• Data for this task:
Segment Open

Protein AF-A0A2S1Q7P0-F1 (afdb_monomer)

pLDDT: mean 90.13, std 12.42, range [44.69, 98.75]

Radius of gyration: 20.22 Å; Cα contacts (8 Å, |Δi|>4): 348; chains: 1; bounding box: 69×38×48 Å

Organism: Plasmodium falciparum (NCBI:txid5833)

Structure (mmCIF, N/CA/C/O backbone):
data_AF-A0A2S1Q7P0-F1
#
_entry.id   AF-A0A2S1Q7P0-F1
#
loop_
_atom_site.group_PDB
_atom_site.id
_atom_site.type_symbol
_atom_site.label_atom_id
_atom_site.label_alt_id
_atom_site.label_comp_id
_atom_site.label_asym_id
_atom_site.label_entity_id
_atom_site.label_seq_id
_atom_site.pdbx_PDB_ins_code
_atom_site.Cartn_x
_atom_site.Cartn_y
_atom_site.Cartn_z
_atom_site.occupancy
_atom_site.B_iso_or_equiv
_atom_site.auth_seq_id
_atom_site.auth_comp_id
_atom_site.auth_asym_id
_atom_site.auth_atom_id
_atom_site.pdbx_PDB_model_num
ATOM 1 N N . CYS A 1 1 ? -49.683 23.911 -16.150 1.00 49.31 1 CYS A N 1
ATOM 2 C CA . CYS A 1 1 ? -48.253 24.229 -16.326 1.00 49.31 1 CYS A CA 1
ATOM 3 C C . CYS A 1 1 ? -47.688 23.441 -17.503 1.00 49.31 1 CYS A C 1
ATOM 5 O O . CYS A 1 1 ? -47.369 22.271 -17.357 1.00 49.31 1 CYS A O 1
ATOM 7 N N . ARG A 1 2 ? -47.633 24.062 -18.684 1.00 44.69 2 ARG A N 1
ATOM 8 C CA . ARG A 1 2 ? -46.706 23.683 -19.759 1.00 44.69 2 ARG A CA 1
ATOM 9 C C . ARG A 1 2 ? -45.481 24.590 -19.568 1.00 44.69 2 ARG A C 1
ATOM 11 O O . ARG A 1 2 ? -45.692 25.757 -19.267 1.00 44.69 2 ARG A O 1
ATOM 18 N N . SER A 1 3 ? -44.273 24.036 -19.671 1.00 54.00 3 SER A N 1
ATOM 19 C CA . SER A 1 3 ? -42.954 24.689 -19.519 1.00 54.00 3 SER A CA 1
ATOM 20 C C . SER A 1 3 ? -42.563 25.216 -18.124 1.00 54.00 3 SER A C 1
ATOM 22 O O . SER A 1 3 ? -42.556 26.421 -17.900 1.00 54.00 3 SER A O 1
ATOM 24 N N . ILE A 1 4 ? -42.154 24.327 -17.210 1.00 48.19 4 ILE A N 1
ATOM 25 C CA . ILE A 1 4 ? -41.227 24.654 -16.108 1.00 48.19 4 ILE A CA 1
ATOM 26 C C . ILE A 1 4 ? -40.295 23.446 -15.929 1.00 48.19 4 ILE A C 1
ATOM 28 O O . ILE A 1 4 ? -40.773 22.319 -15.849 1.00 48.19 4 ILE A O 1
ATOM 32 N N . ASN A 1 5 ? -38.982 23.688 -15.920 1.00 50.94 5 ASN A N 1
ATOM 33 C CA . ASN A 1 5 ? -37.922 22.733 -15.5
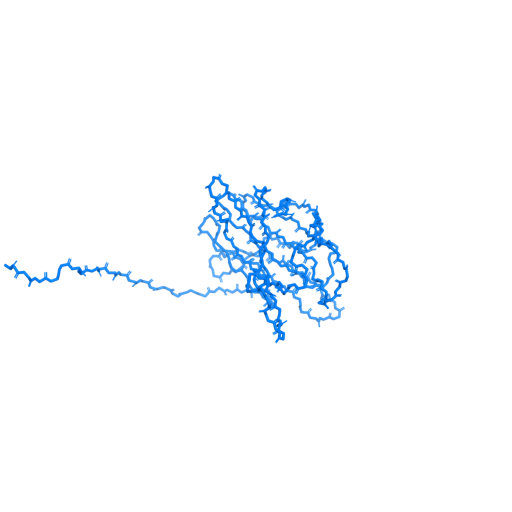82 1.00 50.94 5 ASN A CA 1
ATOM 34 C C . ASN A 1 5 ? -38.292 21.873 -14.359 1.00 50.94 5 ASN A C 1
ATOM 36 O O . ASN A 1 5 ? -38.308 22.378 -13.238 1.00 50.94 5 ASN A O 1
ATOM 40 N N . CYS A 1 6 ? -38.527 20.577 -14.564 1.00 54.72 6 CYS A N 1
ATOM 41 C CA . CYS A 1 6 ? -38.686 19.588 -13.495 1.00 54.72 6 CYS A CA 1
ATOM 42 C C . CYS A 1 6 ? -37.397 18.772 -13.333 1.00 54.72 6 CYS A C 1
ATOM 44 O O . CYS A 1 6 ? -37.402 17.571 -13.575 1.00 54.72 6 CYS A O 1
ATOM 46 N N . ASP A 1 7 ? -36.291 19.410 -12.949 1.00 57.28 7 ASP A N 1
ATOM 47 C CA . ASP A 1 7 ? -35.082 18.679 -12.540 1.00 57.28 7 ASP A CA 1
ATOM
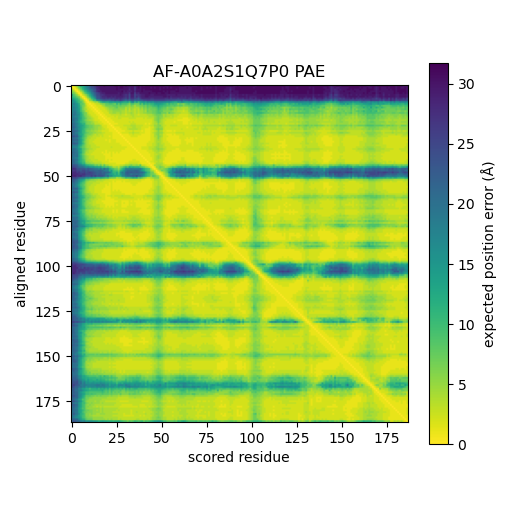 48 C C . ASP A 1 7 ? -34.570 19.241 -11.202 1.00 57.28 7 ASP A C 1
ATOM 50 O O . ASP A 1 7 ? -33.440 19.710 -11.075 1.00 57.28 7 ASP A O 1
ATOM 54 N N . SER A 1 8 ? -35.440 19.271 -10.178 1.00 57.84 8 SER A N 1
ATOM 55 C CA . SER A 1 8 ? -35.004 19.547 -8.805 1.00 57.84 8 SER A CA 1
ATOM 56 C C . SER A 1 8 ? -34.343 18.293 -8.239 1.00 57.84 8 SER A C 1
ATOM 58 O O . SER A 1 8 ? -34.972 17.441 -7.612 1.00 57.84 8 SER A O 1
ATOM 60 N N . ARG A 1 9 ? -33.040 18.158 -8.478 1.00 72.12 9 ARG A N 1
ATOM 61 C CA . ARG A 1 9 ? -32.233 17.121 -7.834 1.00 72.12 9 ARG A CA 1
ATOM 62 C C . ARG A 1 9 ? -32.084 17.481 -6.361 1.00 72.12 9 ARG A C 1
ATOM 64 O O . ARG A 1 9 ? -31.286 18.339 -5.995 1.00 72.12 9 ARG A O 1
ATOM 71 N N . HIS A 1 10 ? -32.896 16.853 -5.520 1.00 79.62 10 HIS A N 1
ATOM 72 C CA . HIS A 1 10 ? -32.783 16.986 -4.075 1.00 79.62 10 HIS A CA 1
ATOM 73 C C . HIS A 1 10 ? -31.559 16.200 -3.599 1.00 79.62 10 HIS A C 1
ATOM 75 O O . HIS A 1 10 ? -31.543 14.973 -3.652 1.00 79.62 10 HIS A O 1
ATOM 81 N N . VAL A 1 11 ? -30.532 16.916 -3.142 1.00 85.06 11 VAL A N 1
ATOM 82 C CA . VAL A 1 11 ? -29.328 16.347 -2.527 1.00 85.06 11 VAL A CA 1
ATOM 83 C C . VAL A 1 11 ? -29.298 16.772 -1.063 1.00 85.06 11 VAL A C 1
ATOM 85 O O . VAL A 1 11 ? -29.514 17.943 -0.753 1.00 85.06 11 VAL A O 1
ATOM 88 N N . PHE A 1 12 ? -29.026 15.826 -0.166 1.00 87.75 12 PHE A N 1
ATOM 89 C CA . PHE A 1 12 ? -28.811 16.090 1.254 1.00 87.75 12 PHE A CA 1
ATOM 90 C C . PHE A 1 12 ? -27.379 15.716 1.636 1.00 87.75 12 PHE A C 1
ATOM 92 O O . PHE A 1 12 ? -26.899 14.642 1.277 1.00 87.75 12 PHE A O 1
ATOM 99 N N . ILE A 1 13 ? -26.707 16.607 2.366 1.00 92.31 13 ILE A N 1
ATOM 100 C CA . ILE A 1 13 ? -25.328 16.438 2.829 1.00 92.31 13 ILE A CA 1
ATOM 101 C C . ILE A 1 13 ? -25.341 16.500 4.353 1.00 92.31 13 ILE A C 1
ATOM 103 O O . ILE A 1 13 ? -25.895 17.432 4.935 1.00 92.31 13 ILE A O 1
ATOM 107 N N . ARG A 1 14 ? -24.710 15.517 4.997 1.00 93.75 14 ARG A N 1
ATOM 108 C CA . ARG A 1 14 ? -24.535 15.468 6.449 1.00 93.75 14 ARG A CA 1
ATOM 109 C C . ARG A 1 14 ? -23.066 15.273 6.774 1.00 93.75 14 ARG A C 1
ATOM 111 O O . ARG A 1 14 ? -22.424 14.395 6.205 1.00 93.75 14 ARG A O 1
ATOM 118 N N . THR A 1 15 ? -22.561 16.079 7.696 1.00 95.81 15 THR A N 1
ATOM 119 C CA . THR A 1 15 ? -21.183 16.018 8.178 1.00 95.81 15 THR A CA 1
ATOM 120 C C . THR A 1 15 ? -21.177 15.794 9.684 1.00 95.81 15 THR A C 1
ATOM 122 O O . THR A 1 15 ? -22.012 16.322 10.416 1.00 95.81 15 THR A O 1
ATOM 125 N N . GLU A 1 16 ? -20.234 14.981 10.141 1.00 95.31 16 GLU A N 1
ATOM 126 C CA . GLU A 1 16 ? -19.936 14.755 11.553 1.00 95.31 16 GLU A CA 1
ATOM 127 C C . GLU A 1 16 ? -18.418 14.860 11.731 1.00 95.31 16 GLU A C 1
ATOM 129 O O . GLU A 1 16 ? -17.661 14.509 10.824 1.00 95.31 16 GLU A O 1
ATOM 134 N N . LEU A 1 17 ? -17.971 15.357 12.887 1.00 96.69 17 LEU A N 1
ATOM 135 C CA . LEU A 1 17 ? -16.555 15.501 13.223 1.00 96.69 17 LEU A CA 1
ATOM 136 C C . LEU A 1 17 ? -16.214 14.597 14.409 1.00 96.69 17 LEU A C 1
ATOM 138 O O . LEU A 1 17 ? -16.900 14.619 15.429 1.00 96.69 17 LEU A O 1
ATOM 142 N N . SER A 1 18 ? -15.130 13.831 14.287 1.00 96.06 18 SER A N 1
ATOM 143 C CA . SER A 1 18 ? -14.581 13.007 15.368 1.00 96.06 18 SER A CA 1
ATOM 144 C C . SER A 1 18 ? -13.063 13.124 15.409 1.00 96.06 18 SER A C 1
ATOM 146 O O . SER A 1 18 ? -12.440 13.222 14.353 1.00 96.06 18 SER A O 1
ATOM 148 N N . PHE A 1 19 ? -12.480 13.046 16.603 1.00 96.44 19 PHE A N 1
ATOM 149 C CA . PHE A 1 19 ? -11.031 13.027 16.805 1.00 96.44 19 PHE A CA 1
ATOM 150 C C . PHE A 1 19 ? -10.550 11.605 17.103 1.00 96.44 19 PHE A C 1
ATOM 152 O O . PHE A 1 19 ? -11.279 10.817 17.708 1.00 96.44 19 PHE A O 1
ATOM 159 N N . ILE A 1 20 ? -9.329 11.286 16.673 1.00 97.69 20 ILE A N 1
ATOM 160 C CA . ILE A 1 20 ? -8.682 9.994 16.910 1.00 97.69 20 ILE A CA 1
ATOM 161 C C . ILE A 1 20 ? -7.269 10.270 17.422 1.00 97.69 20 ILE A C 1
ATOM 163 O O . ILE A 1 20 ? -6.522 11.018 16.796 1.00 97.69 20 ILE A O 1
ATOM 167 N N . LYS A 1 21 ? -6.913 9.690 18.565 1.00 97.62 21 LYS A N 1
ATOM 168 C CA . LYS A 1 21 ? -5.569 9.768 19.147 1.00 97.62 21 LYS A CA 1
ATOM 169 C C . LYS A 1 21 ? -4.665 8.720 18.501 1.00 97.62 21 LYS A C 1
ATOM 171 O O . LYS A 1 21 ? -5.098 7.582 18.308 1.00 97.62 21 LYS A O 1
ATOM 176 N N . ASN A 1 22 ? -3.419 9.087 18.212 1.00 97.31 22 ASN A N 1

Segment Closed

• Task requirements: The lines above starting at the one that holds "ATOM 33 C CA" and ending at the one that holds "ATOM 75 O O" are to be written out exactly, ends included, and no pictures are to be copied.

• Written response:
ATOM 33 C CA . ASN A 1 5 ? -37.922 22.733 -15.5
82 1.00 50.94 5 ASN A CA 1
ATOM 34 C C . ASN A 1 5 ? -38.292 21.873 -14.359 1.00 50.94 5 ASN A C 1
ATOM 36 O O . ASN A 1 5 ? -38.308 22.378 -13.238 1.00 50.94 5 ASN A O 1
ATOM 40 N N . CYS A 1 6 ? -38.527 20.577 -14.564 1.00 54.72 6 CYS A N 1
ATOM 41 C CA . CYS A 1 6 ? -38.686 19.588 -13.495 1.00 54.72 6 CYS A CA 1
ATOM 42 C C . CYS A 1 6 ? -37.397 18.772 -13.333 1.00 54.72 6 CYS A C 1
ATOM 44 O O . CYS A 1 6 ? -37.402 17.571 -13.575 1.00 54.72 6 CYS A O 1
ATOM 46 N N . ASP A 1 7 ? -36.291 19.410 -12.949 1.00 57.28 7 ASP A N 1
ATOM 47 C CA . ASP A 1 7 ? -35.082 18.679 -12.540 1.00 57.28 7 ASP A CA 1
ATOM
 48 C C . ASP A 1 7 ? -34.570 19.241 -11.202 1.00 57.28 7 ASP A C 1
ATOM 50 O O . ASP A 1 7 ? -33.440 19.710 -11.075 1.00 57.28 7 ASP A O 1
ATOM 54 N N . SER A 1 8 ? -35.440 19.271 -10.178 1.00 57.84 8 SER A N 1
ATOM 55 C CA . SER A 1 8 ? -35.004 19.547 -8.805 1.00 57.84 8 SER A CA 1
ATOM 56 C C . SER A 1 8 ? -34.343 18.293 -8.239 1.00 57.84 8 SER A C 1
ATOM 58 O O . SER A 1 8 ? -34.972 17.441 -7.612 1.00 57.84 8 SER A O 1
ATOM 60 N N . ARG A 1 9 ? -33.040 18.158 -8.478 1.00 72.12 9 ARG A N 1
ATOM 61 C CA . ARG A 1 9 ? -32.233 17.121 -7.834 1.00 72.12 9 ARG A CA 1
ATOM 62 C C . ARG A 1 9 ? -32.084 17.481 -6.361 1.00 72.12 9 ARG A C 1
ATOM 64 O O . ARG A 1 9 ? -31.286 18.339 -5.995 1.00 72.12 9 ARG A O 1
ATOM 71 N N . HIS A 1 10 ? -32.896 16.853 -5.520 1.00 79.62 10 HIS A N 1
ATOM 72 C CA . HIS A 1 10 ? -32.783 16.986 -4.075 1.00 79.62 10 HIS A CA 1
ATOM 73 C C . HIS A 1 10 ? -31.559 16.200 -3.599 1.00 79.62 10 HIS A C 1
ATOM 75 O O . HIS A 1 10 ? -31.543 14.973 -3.652 1.00 79.62 10 HIS A O 1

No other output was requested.